It is inefficient to treat all data the same way when implementing protection for the data assets of an organization. Securing everything with few or no safeguards (controls) means sensitive data might get exposed. Securing everything at a high-security level is expensive and restricts access to noncritical data.

Data is the oil of the 21st century. Information, knowledge, and data are all closely related concepts, but each has its own role in relation to the other. In this article I will treat them as one. [1].

Why is the classification of data important?

It is inefficient to treat all data the same way when implementing protection for the data assets of an organization. Securing everything with few or no safeguards (controls) means sensitive data might get exposed. Securing everything at a high-security level is expensive and restricts access to noncritical data.

The classification of data is helpful to determine how much effort, resources, and money is allocated to protect data and control access to it. It is important to classify the protection level of data with the input from legal, regulatory, business, and technical experts.

Categorization is the process of organizing objects into groups with similarities. The similarities can be value, sensitivity, risk, vulnerability, or damage upon loss. Classification is used to provide mechanisms for processing, storing, or transferring data and also defines how data is removed or destroyed.

Declassification is required once an object no longer matches the similarities of other objects in the same category. Without declassification, resources are wasted.

The benefits of using data classification schemes:

  • It assists in identifying assets that are most critical and valuable to an organization
  • It demonstrates an organizations commitment to protecting valuable resources and assets
  • It helps in the selection of protection mechanisms
  • It is often required for regulatory and legal compliance
  • It assists in defining access levels for authorized users

picture representing data

The two commonly used classification schemes are government/military and commercial business/private sector classification levels.

Government and Military Classification Scheme

There are five levels of classification in this scheme. This scheme varies from country to country. [2]

High Top Secret
  Secret
  Confidential
  Sensitive but unclassified
Low Unclassified

Top Secret is the highest level of classification.

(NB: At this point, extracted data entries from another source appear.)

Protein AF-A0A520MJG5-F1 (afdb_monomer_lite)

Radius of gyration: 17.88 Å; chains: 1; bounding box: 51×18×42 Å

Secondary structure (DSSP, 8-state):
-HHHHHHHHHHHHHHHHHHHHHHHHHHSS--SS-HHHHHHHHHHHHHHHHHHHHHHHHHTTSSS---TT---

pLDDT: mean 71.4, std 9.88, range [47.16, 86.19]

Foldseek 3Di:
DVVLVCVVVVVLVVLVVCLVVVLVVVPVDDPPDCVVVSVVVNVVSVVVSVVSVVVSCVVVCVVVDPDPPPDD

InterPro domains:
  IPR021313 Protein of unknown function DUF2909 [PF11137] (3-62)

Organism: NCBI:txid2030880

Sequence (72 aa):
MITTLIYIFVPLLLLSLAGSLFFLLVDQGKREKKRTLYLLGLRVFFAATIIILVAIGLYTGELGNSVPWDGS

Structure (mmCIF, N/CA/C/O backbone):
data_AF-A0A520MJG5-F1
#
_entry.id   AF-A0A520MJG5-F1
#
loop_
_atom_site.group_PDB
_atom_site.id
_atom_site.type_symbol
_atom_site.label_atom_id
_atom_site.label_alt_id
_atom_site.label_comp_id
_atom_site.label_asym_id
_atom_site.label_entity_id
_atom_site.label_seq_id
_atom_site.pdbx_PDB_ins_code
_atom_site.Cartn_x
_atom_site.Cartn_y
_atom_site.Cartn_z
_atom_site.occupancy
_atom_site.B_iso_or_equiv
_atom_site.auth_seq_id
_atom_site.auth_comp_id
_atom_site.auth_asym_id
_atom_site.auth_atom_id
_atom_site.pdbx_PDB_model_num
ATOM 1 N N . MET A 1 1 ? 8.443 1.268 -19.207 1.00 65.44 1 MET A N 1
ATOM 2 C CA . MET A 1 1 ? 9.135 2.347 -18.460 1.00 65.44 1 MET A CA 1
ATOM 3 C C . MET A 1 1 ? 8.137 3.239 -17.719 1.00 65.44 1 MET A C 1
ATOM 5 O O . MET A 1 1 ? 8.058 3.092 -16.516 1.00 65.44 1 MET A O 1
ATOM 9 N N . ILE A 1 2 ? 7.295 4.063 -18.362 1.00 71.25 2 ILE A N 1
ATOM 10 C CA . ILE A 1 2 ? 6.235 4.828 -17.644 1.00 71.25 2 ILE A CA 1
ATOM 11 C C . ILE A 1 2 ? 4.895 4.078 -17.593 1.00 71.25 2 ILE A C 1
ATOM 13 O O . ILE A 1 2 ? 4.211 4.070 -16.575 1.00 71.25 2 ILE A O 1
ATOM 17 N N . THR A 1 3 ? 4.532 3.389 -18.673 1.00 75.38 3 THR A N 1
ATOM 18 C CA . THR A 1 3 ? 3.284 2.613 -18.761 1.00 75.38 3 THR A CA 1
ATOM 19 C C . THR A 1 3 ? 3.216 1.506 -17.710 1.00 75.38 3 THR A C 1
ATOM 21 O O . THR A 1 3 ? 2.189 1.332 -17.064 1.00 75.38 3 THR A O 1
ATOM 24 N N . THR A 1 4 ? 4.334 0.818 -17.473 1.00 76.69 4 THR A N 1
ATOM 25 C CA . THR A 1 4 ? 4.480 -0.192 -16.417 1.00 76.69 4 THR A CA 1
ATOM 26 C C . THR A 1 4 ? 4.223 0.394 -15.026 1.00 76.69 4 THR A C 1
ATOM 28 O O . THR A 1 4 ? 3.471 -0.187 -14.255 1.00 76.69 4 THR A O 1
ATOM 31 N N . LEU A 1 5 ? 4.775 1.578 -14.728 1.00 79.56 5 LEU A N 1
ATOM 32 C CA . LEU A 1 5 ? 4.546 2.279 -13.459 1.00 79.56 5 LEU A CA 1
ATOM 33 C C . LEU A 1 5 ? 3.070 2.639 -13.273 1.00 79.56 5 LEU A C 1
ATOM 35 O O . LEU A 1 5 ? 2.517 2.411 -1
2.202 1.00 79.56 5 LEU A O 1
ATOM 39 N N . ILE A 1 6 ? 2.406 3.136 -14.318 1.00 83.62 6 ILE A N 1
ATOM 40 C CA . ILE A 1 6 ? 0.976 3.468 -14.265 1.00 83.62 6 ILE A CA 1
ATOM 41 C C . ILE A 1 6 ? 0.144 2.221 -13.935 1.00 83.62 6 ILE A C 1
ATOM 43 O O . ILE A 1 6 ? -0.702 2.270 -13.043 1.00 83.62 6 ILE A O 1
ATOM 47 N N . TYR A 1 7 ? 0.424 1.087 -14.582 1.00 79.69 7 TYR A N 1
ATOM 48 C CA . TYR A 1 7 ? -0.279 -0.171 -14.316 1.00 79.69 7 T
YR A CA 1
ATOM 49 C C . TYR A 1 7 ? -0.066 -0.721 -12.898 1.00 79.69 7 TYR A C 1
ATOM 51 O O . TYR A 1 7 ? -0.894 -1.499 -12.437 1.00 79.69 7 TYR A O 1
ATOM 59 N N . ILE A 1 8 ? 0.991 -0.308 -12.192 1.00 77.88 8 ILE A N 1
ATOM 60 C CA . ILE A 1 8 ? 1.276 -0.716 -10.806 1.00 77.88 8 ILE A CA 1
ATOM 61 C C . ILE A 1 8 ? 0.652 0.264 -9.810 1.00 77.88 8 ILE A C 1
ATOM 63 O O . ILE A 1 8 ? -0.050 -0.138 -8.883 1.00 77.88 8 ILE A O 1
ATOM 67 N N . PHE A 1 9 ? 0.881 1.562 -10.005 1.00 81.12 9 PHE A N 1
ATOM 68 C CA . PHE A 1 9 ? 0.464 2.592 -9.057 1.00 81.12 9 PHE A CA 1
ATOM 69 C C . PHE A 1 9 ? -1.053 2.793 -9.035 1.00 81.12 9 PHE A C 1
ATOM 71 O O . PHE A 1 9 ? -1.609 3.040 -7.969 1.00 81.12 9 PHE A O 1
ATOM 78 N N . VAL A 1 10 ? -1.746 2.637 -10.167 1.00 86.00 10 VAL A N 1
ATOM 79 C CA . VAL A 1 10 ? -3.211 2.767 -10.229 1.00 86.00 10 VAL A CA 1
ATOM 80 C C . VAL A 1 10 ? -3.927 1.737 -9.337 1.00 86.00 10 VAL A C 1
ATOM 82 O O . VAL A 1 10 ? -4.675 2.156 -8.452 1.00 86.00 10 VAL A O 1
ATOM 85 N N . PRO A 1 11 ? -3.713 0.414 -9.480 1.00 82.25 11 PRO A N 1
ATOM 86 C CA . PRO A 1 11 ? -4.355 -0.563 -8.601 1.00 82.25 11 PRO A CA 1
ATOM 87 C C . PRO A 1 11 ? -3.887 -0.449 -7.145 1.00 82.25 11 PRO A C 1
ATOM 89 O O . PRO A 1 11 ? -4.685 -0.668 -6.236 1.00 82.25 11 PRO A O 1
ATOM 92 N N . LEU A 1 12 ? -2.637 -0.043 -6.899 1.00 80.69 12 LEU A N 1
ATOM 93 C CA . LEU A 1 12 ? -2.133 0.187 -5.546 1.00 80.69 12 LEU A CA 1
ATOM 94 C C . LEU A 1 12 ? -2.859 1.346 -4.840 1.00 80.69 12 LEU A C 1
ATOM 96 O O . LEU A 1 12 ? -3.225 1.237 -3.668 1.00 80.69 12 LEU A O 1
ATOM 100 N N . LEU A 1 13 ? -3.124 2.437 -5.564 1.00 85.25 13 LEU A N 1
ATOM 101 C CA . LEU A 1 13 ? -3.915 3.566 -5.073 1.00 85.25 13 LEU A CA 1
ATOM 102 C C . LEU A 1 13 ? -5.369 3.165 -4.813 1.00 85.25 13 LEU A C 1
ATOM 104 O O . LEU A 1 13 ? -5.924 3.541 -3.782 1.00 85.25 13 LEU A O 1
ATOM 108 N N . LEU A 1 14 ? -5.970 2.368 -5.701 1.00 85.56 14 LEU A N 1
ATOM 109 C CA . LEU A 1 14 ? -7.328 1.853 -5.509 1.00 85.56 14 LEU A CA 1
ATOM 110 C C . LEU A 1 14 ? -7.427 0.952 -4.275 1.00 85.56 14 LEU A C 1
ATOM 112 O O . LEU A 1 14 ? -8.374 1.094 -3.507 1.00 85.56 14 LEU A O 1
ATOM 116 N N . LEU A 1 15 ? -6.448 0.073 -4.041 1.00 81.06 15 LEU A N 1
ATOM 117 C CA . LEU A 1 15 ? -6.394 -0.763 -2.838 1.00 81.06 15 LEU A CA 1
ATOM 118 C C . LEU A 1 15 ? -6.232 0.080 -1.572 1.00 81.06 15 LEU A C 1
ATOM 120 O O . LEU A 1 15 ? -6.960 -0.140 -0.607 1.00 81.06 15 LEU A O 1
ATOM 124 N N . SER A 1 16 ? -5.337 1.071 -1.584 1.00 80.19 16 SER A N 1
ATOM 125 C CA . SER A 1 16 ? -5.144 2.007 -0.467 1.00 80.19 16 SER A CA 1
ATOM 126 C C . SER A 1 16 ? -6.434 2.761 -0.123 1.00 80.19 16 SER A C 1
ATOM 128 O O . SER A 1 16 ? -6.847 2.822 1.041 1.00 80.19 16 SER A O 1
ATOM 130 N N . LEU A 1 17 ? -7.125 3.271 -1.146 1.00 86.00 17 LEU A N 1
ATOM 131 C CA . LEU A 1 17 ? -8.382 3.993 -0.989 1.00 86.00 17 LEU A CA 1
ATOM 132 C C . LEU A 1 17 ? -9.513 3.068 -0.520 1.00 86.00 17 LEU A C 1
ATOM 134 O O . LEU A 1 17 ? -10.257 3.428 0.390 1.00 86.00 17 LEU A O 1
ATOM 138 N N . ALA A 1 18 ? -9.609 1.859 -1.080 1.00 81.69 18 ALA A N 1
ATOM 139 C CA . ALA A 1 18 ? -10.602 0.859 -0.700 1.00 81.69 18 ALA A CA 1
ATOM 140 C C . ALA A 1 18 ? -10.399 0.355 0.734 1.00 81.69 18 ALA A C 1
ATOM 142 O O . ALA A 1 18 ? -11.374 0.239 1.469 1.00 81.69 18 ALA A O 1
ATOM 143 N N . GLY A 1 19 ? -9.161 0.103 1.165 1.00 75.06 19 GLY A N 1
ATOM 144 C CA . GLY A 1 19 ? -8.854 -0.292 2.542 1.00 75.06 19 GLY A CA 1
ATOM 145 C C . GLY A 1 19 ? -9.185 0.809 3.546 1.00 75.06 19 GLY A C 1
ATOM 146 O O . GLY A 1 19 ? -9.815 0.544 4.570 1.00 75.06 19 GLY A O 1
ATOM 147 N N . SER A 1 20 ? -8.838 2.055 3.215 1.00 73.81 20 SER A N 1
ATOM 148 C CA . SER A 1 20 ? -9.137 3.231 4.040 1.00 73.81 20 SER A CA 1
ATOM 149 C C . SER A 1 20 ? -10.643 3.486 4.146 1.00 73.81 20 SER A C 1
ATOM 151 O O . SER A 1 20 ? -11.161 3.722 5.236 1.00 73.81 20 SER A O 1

The disclosure of top-secret data will cause serious damage to national security. This category of data/information is only provided on a need-to-know basis to users. Even users with top-secret clearance will not get access to data until the user has to know.

Secret is used for data of a restricted category. Disclosure of secret data will have a significant effect on national security.

Confidential classification is used for all data between secret and sensitive but unclassified. The disclosure of confidential data will have a serious effect on national security.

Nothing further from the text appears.